Новости Центральной Азии

Верность и преодоление. «Песни Абдула»: «Мифологическая» история таджикского мигранта от режиссера из России

Верность и преодоление. «Песни Абдула»: «Мифологическая» история таджикского мигранта от режиссера из России

В рамках проходящего в Москве фестиваля «Артдокфест» в кинотеатре «Октябрь» на Новом Арбате 8 декабря состоится премьерный показ документального фильма «Песни Абдула». Главный герой картины Абдумамад Бекмамадов, приехавший на заработки в Россию из Таджикистана, известен тем, что, помимо работы строителем, в течение нескольких лет играл в спектакле «Акын-опера» московского Театра.Doc и даже стал лауреатом российской театральной премии «Золотая маска».

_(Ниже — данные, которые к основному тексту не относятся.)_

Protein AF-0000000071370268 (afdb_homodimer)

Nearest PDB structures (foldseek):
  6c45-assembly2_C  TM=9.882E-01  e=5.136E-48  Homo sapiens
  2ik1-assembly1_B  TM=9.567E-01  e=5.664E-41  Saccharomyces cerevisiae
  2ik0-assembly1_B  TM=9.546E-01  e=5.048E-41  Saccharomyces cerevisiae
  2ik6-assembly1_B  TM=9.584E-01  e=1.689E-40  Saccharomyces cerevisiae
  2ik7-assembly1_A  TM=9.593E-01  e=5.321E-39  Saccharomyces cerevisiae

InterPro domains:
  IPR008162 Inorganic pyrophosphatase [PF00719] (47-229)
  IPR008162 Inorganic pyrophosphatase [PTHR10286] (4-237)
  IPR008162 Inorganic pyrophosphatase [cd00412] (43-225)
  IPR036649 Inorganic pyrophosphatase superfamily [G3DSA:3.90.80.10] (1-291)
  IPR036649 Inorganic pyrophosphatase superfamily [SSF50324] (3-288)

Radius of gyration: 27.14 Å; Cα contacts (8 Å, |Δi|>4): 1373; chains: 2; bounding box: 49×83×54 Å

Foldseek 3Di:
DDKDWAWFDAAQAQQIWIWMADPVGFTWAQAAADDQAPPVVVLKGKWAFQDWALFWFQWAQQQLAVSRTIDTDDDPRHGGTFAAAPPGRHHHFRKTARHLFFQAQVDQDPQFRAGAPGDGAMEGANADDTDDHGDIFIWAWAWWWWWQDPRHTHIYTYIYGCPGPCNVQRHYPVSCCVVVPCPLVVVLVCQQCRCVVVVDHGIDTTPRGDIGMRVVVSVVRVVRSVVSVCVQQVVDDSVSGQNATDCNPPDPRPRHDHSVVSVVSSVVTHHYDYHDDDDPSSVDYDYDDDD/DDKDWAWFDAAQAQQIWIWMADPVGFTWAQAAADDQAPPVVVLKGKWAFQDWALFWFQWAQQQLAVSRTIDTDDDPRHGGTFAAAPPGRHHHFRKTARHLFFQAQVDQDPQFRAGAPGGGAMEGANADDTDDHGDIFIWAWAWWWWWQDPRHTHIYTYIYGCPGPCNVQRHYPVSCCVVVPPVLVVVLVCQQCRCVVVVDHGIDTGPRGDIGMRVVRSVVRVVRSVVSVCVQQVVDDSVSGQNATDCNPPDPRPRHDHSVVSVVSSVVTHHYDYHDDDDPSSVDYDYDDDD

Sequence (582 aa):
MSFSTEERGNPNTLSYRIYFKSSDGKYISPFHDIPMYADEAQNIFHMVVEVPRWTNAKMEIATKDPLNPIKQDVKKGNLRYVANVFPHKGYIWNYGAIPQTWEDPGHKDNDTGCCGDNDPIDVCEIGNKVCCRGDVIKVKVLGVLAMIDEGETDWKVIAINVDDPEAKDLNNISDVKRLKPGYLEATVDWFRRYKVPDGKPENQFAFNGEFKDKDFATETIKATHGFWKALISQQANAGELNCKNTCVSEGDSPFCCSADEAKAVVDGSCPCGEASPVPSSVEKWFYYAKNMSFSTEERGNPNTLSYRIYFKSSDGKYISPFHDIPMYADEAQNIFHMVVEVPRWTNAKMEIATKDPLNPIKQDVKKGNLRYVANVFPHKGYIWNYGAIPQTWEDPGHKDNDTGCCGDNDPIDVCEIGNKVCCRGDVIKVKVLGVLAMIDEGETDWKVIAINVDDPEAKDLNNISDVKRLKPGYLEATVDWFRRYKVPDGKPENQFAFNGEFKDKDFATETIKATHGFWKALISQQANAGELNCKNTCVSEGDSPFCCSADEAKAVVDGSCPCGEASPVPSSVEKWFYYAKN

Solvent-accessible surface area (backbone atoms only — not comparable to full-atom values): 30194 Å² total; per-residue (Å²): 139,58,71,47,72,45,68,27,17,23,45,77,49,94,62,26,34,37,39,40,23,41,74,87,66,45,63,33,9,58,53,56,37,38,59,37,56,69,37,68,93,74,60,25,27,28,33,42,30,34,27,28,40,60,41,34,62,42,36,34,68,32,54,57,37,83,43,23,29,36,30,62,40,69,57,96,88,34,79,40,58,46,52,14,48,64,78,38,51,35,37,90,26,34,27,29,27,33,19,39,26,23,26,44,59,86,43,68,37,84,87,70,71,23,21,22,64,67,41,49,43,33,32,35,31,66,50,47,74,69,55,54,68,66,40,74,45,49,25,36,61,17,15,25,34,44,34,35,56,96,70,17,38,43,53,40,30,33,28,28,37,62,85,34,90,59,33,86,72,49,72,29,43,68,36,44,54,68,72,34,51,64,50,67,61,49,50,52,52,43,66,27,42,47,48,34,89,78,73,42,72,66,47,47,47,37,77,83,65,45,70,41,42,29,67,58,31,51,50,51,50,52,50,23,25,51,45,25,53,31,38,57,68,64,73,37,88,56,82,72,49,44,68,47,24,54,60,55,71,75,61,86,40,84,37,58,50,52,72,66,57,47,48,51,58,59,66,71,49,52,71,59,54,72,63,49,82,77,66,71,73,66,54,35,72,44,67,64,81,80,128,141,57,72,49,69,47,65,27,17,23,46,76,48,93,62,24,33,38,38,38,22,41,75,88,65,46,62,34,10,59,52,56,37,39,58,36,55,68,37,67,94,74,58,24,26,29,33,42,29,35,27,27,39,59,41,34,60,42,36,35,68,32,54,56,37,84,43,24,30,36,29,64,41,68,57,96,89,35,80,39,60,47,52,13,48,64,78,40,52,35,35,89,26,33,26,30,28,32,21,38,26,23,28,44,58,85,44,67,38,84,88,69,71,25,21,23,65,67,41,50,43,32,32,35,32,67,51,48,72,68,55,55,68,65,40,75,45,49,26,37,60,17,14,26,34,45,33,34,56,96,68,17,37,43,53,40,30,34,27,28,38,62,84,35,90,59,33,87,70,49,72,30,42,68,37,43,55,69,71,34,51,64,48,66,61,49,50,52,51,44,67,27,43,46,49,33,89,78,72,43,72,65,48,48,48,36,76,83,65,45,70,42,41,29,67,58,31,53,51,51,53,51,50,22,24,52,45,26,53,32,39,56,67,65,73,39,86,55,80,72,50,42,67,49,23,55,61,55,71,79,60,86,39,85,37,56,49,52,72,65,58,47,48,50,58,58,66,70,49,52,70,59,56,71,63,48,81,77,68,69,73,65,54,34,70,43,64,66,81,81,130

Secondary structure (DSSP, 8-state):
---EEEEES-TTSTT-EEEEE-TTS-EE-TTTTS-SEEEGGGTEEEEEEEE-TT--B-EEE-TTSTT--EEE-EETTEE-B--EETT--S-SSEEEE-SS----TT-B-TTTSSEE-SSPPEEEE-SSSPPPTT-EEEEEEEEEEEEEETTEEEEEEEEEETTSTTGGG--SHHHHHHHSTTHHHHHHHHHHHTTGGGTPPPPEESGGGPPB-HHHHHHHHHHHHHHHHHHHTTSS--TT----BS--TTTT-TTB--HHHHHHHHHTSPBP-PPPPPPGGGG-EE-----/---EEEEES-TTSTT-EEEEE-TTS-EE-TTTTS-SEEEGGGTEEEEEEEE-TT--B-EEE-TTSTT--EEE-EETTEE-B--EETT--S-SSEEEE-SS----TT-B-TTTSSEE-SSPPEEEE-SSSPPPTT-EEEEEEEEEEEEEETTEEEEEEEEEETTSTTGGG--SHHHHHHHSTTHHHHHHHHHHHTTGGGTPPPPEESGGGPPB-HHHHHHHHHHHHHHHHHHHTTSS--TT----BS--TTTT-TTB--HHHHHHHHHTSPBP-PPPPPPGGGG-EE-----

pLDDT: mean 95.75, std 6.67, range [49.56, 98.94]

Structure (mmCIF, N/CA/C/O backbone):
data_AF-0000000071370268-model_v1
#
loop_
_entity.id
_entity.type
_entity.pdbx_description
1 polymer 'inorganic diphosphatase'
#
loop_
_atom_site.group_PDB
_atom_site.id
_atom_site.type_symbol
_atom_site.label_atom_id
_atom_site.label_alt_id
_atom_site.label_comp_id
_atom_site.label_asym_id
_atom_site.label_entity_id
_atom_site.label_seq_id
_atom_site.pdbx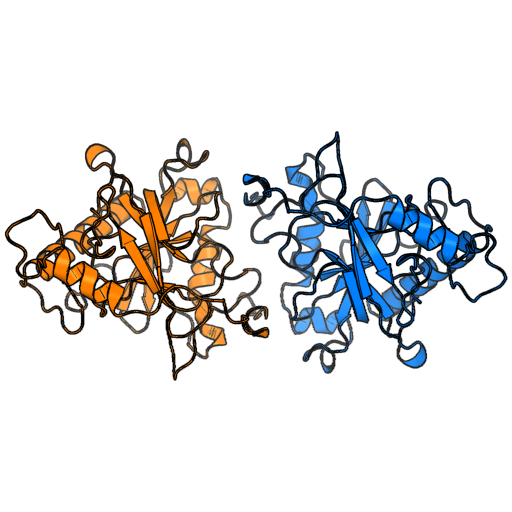_PDB_ins_code
_atom_site.Cartn_x
_atom_site.Cartn_y
_atom_site.Cartn_z
_atom_site.occupancy
_atom_site.B_iso_or_equiv
_atom_site.auth_seq_id
_atom_site.auth_comp_id
_atom_site.auth_asym_id
_atom_site.auth_atom_id
_atom_site.pdbx_PDB_model_num
ATOM 1 N N . MET A 1 1 ? 16.406 -27.109 -0.787 1 70.31 1 MET A N 1
ATOM 2 C CA . MET A 1 1 ? 16.938 -26.578 -2.039 1 70.31 1 MET A CA 1
ATOM 3 C C . MET A 1 1 ? 16.766 -25.062 -2.105 1 70.31 1 MET A C 1
ATOM 5 O O . MET A 1 1 ? 15.734 -24.531 -1.661 1 70.31 1 MET A O 1
ATOM 9 N N . SER A 1 2 ? 17.859 -24.297 -2.477 1 89.56 2 SER A N 1
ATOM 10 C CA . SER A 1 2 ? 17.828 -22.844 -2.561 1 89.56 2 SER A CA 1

Действие картины происходит в России и Таджикистане. Абдумамад (Абдул) предстает перед нами в разных качествах – актера и певца, трудового мигранта, мужа и отца, впервые за 10 лет отправившегося на родину повидать свою семью. Фильм снимался четыре года, в течение которых его автор и режиссер Анна Моисеенко сопровождала своего героя почти везде – на московских улицах, на стройке, в театре и в поездке в родное памирское село Бидиз, проживая вместе с ним все его трудности, радости и печали. Автор не навязывает зрителю своего отношения к герою и происходящим с ним событиям, не пересказывает жизнь Абдула, а как бы со стороны наблюдает за ней, показывая ее такой, какая она есть. В картину органично вплетаются традиционные памирские мелодии с поэтическими текстами, которые сочиняет Абдул на сюжеты из своего реального бытия. Кроме того, в фильме много юмора и тонких человеческих отношений – любви, нежности, верности, искренности. Об идеях и смыслах, съемочном процессе и впечатлениях от поездки в Таджикистан автор фильма «Песни Абдула» Анна Моисеенко рассказала в интервью «Фергане»:

- Анна, как вы познакомились с Абдулом, и чем он так зацепил вас, что вы решили создать фильм о нем?

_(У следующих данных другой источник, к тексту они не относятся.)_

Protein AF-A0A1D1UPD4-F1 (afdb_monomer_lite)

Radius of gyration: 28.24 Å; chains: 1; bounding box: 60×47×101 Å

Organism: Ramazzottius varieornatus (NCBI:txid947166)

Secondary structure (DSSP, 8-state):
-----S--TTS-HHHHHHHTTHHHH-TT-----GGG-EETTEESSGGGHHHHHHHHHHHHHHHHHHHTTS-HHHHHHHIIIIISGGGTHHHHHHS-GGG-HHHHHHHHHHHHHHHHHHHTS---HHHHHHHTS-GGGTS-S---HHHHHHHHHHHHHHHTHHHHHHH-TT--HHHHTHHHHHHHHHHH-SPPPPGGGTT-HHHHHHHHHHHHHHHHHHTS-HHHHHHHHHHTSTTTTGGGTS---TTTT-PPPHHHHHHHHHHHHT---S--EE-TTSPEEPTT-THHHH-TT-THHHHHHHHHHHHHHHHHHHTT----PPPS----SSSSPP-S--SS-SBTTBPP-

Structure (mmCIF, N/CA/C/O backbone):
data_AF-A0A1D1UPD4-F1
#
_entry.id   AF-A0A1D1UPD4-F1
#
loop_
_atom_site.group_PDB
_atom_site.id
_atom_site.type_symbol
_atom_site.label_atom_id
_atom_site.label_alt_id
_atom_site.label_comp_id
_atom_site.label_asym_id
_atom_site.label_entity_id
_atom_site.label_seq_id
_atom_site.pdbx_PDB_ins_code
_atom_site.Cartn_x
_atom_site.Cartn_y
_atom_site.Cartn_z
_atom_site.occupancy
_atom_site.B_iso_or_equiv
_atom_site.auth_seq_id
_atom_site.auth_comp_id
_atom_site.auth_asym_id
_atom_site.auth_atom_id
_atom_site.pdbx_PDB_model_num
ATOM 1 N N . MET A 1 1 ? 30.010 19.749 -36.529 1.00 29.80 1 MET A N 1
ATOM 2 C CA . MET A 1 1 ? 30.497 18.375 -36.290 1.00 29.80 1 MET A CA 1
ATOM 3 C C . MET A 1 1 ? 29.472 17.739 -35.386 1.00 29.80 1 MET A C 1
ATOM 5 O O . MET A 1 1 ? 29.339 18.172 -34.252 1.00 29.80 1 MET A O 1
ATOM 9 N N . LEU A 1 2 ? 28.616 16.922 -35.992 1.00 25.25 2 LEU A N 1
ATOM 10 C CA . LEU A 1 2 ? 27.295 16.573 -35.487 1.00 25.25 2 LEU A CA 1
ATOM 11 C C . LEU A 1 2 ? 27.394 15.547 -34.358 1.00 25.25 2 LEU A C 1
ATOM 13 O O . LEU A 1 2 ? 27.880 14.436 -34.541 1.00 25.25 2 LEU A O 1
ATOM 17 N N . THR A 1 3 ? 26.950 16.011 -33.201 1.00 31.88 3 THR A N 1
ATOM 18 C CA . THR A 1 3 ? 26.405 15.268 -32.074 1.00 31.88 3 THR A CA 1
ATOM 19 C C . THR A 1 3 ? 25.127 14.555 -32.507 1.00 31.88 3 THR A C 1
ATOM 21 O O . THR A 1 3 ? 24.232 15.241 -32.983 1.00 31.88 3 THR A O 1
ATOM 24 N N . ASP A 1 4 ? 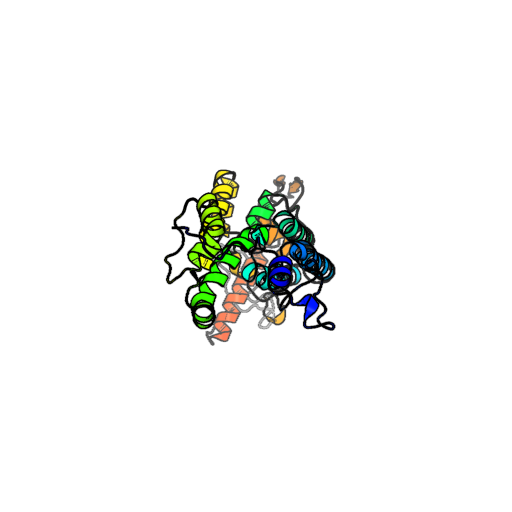25.029 13.244 -32.297 1.00 28.67 4 ASP A N 1
ATOM 25 C CA . ASP A 1 4 ? 23.750 12.548 -32.122 1.00 28.67 4 ASP A CA 1
ATOM 26 C C . ASP A 1 4 ? 23.978 11.316 -31.240 1.00 28.67 4 ASP A C 1
ATOM 28 O O . ASP A 1 4 ? 24.706 10.384 -31.589 1.00 28.67 4 ASP A O 1
ATOM 32 N N . GLY A 1 5 ? 23.405 11.387 -30.039 1.00 29.61 5 GLY A N 1
ATOM 33 C CA . GLY A 1 5 ? 23.425 10.341 -29.033 1.00 29.61 5 GLY A CA 1
ATOM 34 C C . GLY A 1 5 ? 22.396 9.267 -29.360 1.00 29.61 5 GLY A C 1
ATOM 35 O O . GLY A 1 5 ? 21.214 9.541 -29.551 1.00 29.61 5 GLY A O 1
ATOM 36 N N . PHE A 1 6 ? 22.848 8.019 -29.375 1.00 34.25 6 PHE A N 1
ATOM 37 C CA . PHE A 1 6 ? 21.978 6.863 -29.227 1.00 34.25 6 PHE A CA 1
ATOM 38 C C . PHE A 1 6 ? 21.310 6.935 -27.852 1.00 34.25 6 PHE A C 1
ATOM 40 O O . PHE A 1 6 ? 22.008 6.770 -26.866 1.00 34.25 6 PHE A O 1
ATOM 47 N N . PHE A 1 7 ? 20.007 7.223 -27.784 1.00 31.50 7 PHE A N 1
ATOM 48 C CA . PHE A 1 7 ? 19.016 6.637 -26.854 1.00 31.50 7 PHE A CA 1
ATOM 49 C C . PHE A 1 7 ? 17.618 7.276 -27.041 1.00 31.50 7 PHE A C 1
ATOM 51 O O . PHE A 1 7 ? 16.851 7.435 -26.101 1.00 31.50 7 PHE A O 1
ATOM 58 N N . GLU A 1 8 ? 17.231 7.570 -28.284 1.00 30.17 8 GLU A N 1
ATOM 59 C CA . GLU A 1 8 ? 15.828 7.529 -28.700 1.00 30.17 8 GLU A CA 1
ATOM 60 C C . GLU A 1 8 ? 15.628 6.219 -29.469 1.00 30.17 8 GLU A C 1
ATOM 62 O O . GLU A 1 8 ? 16.075 6.060 -30.604 1.00 30.17 8 GLU A O 1
ATOM 67 N N . LEU A 1 9 ? 14.931 5.251 -28.871 1.00 37.94 9 LEU A N 1
ATOM 68 C CA . LEU A 1 9 ? 14.351 4.126 -29.616 1.00 37.94 9 LEU A CA 1
ATOM 69 C C . LEU A 1 9 ? 13.101 4.593 -30.396 1.00 37.94 9 LEU A C 1
ATOM 71 O O . LEU A 1 9 ? 12.081 3.913 -30.401 1.00 37.94 9 LEU A O 1
ATOM 75 N N . ASP A 1 10 ? 13.195 5.743 -31.070 1.00 34.97 10 ASP A N 1
ATOM 76 C CA . ASP A 1 10 ? 12.291 6.150 -32.155 1.00 34.97 10 ASP A CA 1
ATOM 77 C C . ASP A 1 10 ? 12.807 5.683 -33.527 1.00 34.97 10 ASP A C 1
ATOM 79 O O . ASP A 1 10 ? 12.109 5.760 -34.536 1.00 34.97 10 ASP A O 1
ATOM 83 N N . MET A 1 11 ? 13.966 5.017 -33.567 1.00 38.09 11 MET A N 1
ATOM 84 C CA . MET A 1 11 ? 14.212 3.981 -34.566 1.00 38.09 11 MET A CA 1
ATOM 85 C C . MET A 1 11 ? 13.608 2.665 -34.084 1.00 38.09 11 MET A C 1
ATOM 87 O O . MET A 1 11 ? 14.272 1.776 -33.553 1.00 38.09 11 MET A O 1
ATOM 91 N N . SER A 1 12 ? 12.304 2.547 -34.305 1.00 42.88 12 SER A N 1
ATOM 92 C CA . SER A 1 12 ? 11.654 1.329 -34.777 1.00 42.88 12 SER A CA 1
ATOM 93 C C . SER A 1 12 ? 12.676 0.220 -35.120 1.00 42.88 12 SER A C 1
ATOM 95 O O . SER A 1 12 ? 13.408 0.314 -36.100 1.00 42.88 12 SER A O 1
ATOM 97 N N . VAL A 1 13 ? 12.720 -0.881 -34.360 1.00 43.81 13 VAL A N 1
ATOM 98 C CA . VAL A 1 13 ? 13.540 -2.073 -34.699 1.00 43.81 13 VAL A CA 1
ATOM 99 C C . VAL A 1 13 ? 13.255 -2.577 -36.125 1.00 43.81 13 VAL A C 1
ATOM 101 O O . VAL A 1 13 ? 14.090 -3.221 -36.741 1.00 43.81 13 VAL A O 1
ATOM 104 N N . ALA A 1 14 ? 12.109 -2.211 -36.705 1.00 41.09 14 ALA A N 1
ATOM 105 C CA . ALA A 1 14 ? 11.777 -2.464 -38.104 1.00 41.09 14 ALA A CA 1
ATOM 106 C C . ALA A 1 14 ? 12.544 -1.550 -39.074 1.00 41.09 14 ALA A C 1
ATOM 108 O O . ALA A 1 14 ? 12.853 -1.997 -40.171 1.00 41.09 14 ALA A O 1
ATOM 109 N N . ASP A 1 15 ? 12.891 -0.323 -38.691 1.00 41.50 15 ASP A N 1
ATOM 110 C CA . ASP A 1 15 ? 13.731 0.580 -39.482 1.00 41.50 15 ASP A CA 1
ATOM 111 C C . ASP A 1 15 ? 15.221 0.254 -39.326 1.00 41.50 15 ASP A C 1
ATOM 113 O O . ASP A 1 15 ? 15.953 0.325 -40.311 1.00 41.50 15 ASP A O 1
ATOM 117 N N . TYR A 1 16 ? 15.650 -0.263 -38.167 1.00 43.16 16 TYR A N 1
ATOM 118 C CA . TYR A 1 16 ? 16.973 -0.891 -38.028 1.00 43.16 16 TYR A CA 1
ATOM 119 C C . TYR A 1 16 ? 17.064 -2.219 -38.810 1.00 43.16 16 TYR A C 1
ATOM 121 O O . TYR A 1 16 ? 18.034 -2.458 -39.518 1.00 43.16 16 TYR A O 1
ATOM 129 N N . CYS A 1 17 ? 16.025 -3.066 -38.805 1.00 40.59 17 CYS A N 1
ATOM 130 C CA . CYS A 1 17 ? 15.973 -4.270 -39.650 1.00 40.59 17 CYS A CA 1
ATOM 131 C C . CYS A 1 17 ? 15.835 -3.959 -41.153 1.00 40.59 17 CYS A C 1
ATOM 133 O O . CYS A 1 17 ? 16.346 -4.727 -41.974 1.00 40.59 17 CYS A O 1
ATOM 135 N N . LYS A 1 18 ? 15.183 -2.848 -41.531 1.00 44.09 18 LYS A N 1
ATOM 136 C CA . LYS A 1 18 ? 15.179 -2.334 -42.912 1.00 44.09 18 LYS A CA 1
ATOM 137 C C . LYS A 1 18 ? 16.556 -1.805 -43.312 1.00 44.09 18 LYS A C 1
ATOM 139 O O . LYS A 1 18 ? 16.971 -2.077 -44.437 1.00 44.09 18 LYS A O 1
ATOM 144 N N . SER A 1 19 ? 17.274 -1.110 -42.422 1.00 43.91 19 SER A N 1
ATOM 145 C CA . SER A 1 19 ? 18.637 -0.635 -42.705 1.00 43.91 19 SER A CA 1
ATOM 146 C C . SER A 1 19 ? 19.643 -1.791 -42.809 1.00 43.91 19 SER A C 1
ATOM 148 O O . SER A 1 19 ? 20.528 -1.753 -43.661 1.00 43.91 19 SER A O 1
ATOM 150 N N . LEU A 1 20 ? 19.444 -2.873 -42.045 1.00 43.59 20 LEU A N 1
ATOM 151 C CA . LEU A 1 20 ? 20.277 -4.084 -42.068 1.00 43.59 20 LEU A CA 1
ATOM 152 C C . LEU A 1 20 ? 19.921 -5.121 -43.138 1.00 43.59 20 LEU A C 1
ATOM 154 O O . LEU A 1 20 ? 20.558 -6.172 -43.171 1.00 43.59 20 LEU A O 1
ATOM 158 N N . ARG A 1 21 ? 18.946 -4.884 -44.031 1.00 45.50 21 ARG A N 1
ATOM 159 C CA . ARG A 1 21 ? 18.607 -5.858 -45.095 1.00 45.50 21 ARG A CA 1
ATOM 160 C C . ARG A 1 21 ? 18.312 -7.281 -44.559 1.00 45.50 21 ARG A C 1
ATOM 162 O O . ARG A 1 21 ? 18.413 -8.259 -45.297 1.00 45.50 21 ARG A O 1
ATOM 169 N N . LEU A 1 22 ? 17.903 -7.427 -43.296 1.00 47.53 22 LEU A N 1
ATOM 170 C CA . LEU A 1 22 ? 17.736 -8.737 -42.643 1.00 47.53 22 LEU A CA 1
ATOM 171 C C . LEU A 1 22 ? 16.642 -9.591 -43.305 1.00 47.53 22 LEU A C 1
ATOM 173 O O . LEU A 1 22 ? 16.788 -10.805 -43.434 1.00 47.53 22 LEU A O 1
ATOM 177 N N . SER A 1 23 ? 15.590 -8.951 -43.822 1.00 45.97 23 SER A N 1
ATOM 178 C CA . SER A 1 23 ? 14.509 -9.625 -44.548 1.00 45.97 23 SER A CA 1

- С Абдулом я познакомилась в Театре.Doc в 2012 году. Он только начинал участвовать в спектакле «Акын-опера». Меня заинтересовало то, что Абдул – профессиональный артист, но в России вынужден работать грузчиком, строителем, то есть заниматься той деятельностью, которая позволяет ему обеспечивать семью. При этом в спектакле звучало много народной памирской музыки, которая меня очень впечатлила, как и обаяние с артистизмом самого Абдула. Но самое большое потрясение со мной случилось тогда, когда я узнала, что Абдул около 10 лет не видел свою семью. И все это время его братья и родственники в родном кишлаке Абдула Бидиз строили дом на те деньги, которые он отправлял. Дом они построили – сейчас в нем живет жена Абдула Гульчагуль и двое его детей – дочь Гульсара и сын Сомон. У него есть еще одна дочь Сабина, но на тот момент она уже жила в Москве и затем вышла замуж.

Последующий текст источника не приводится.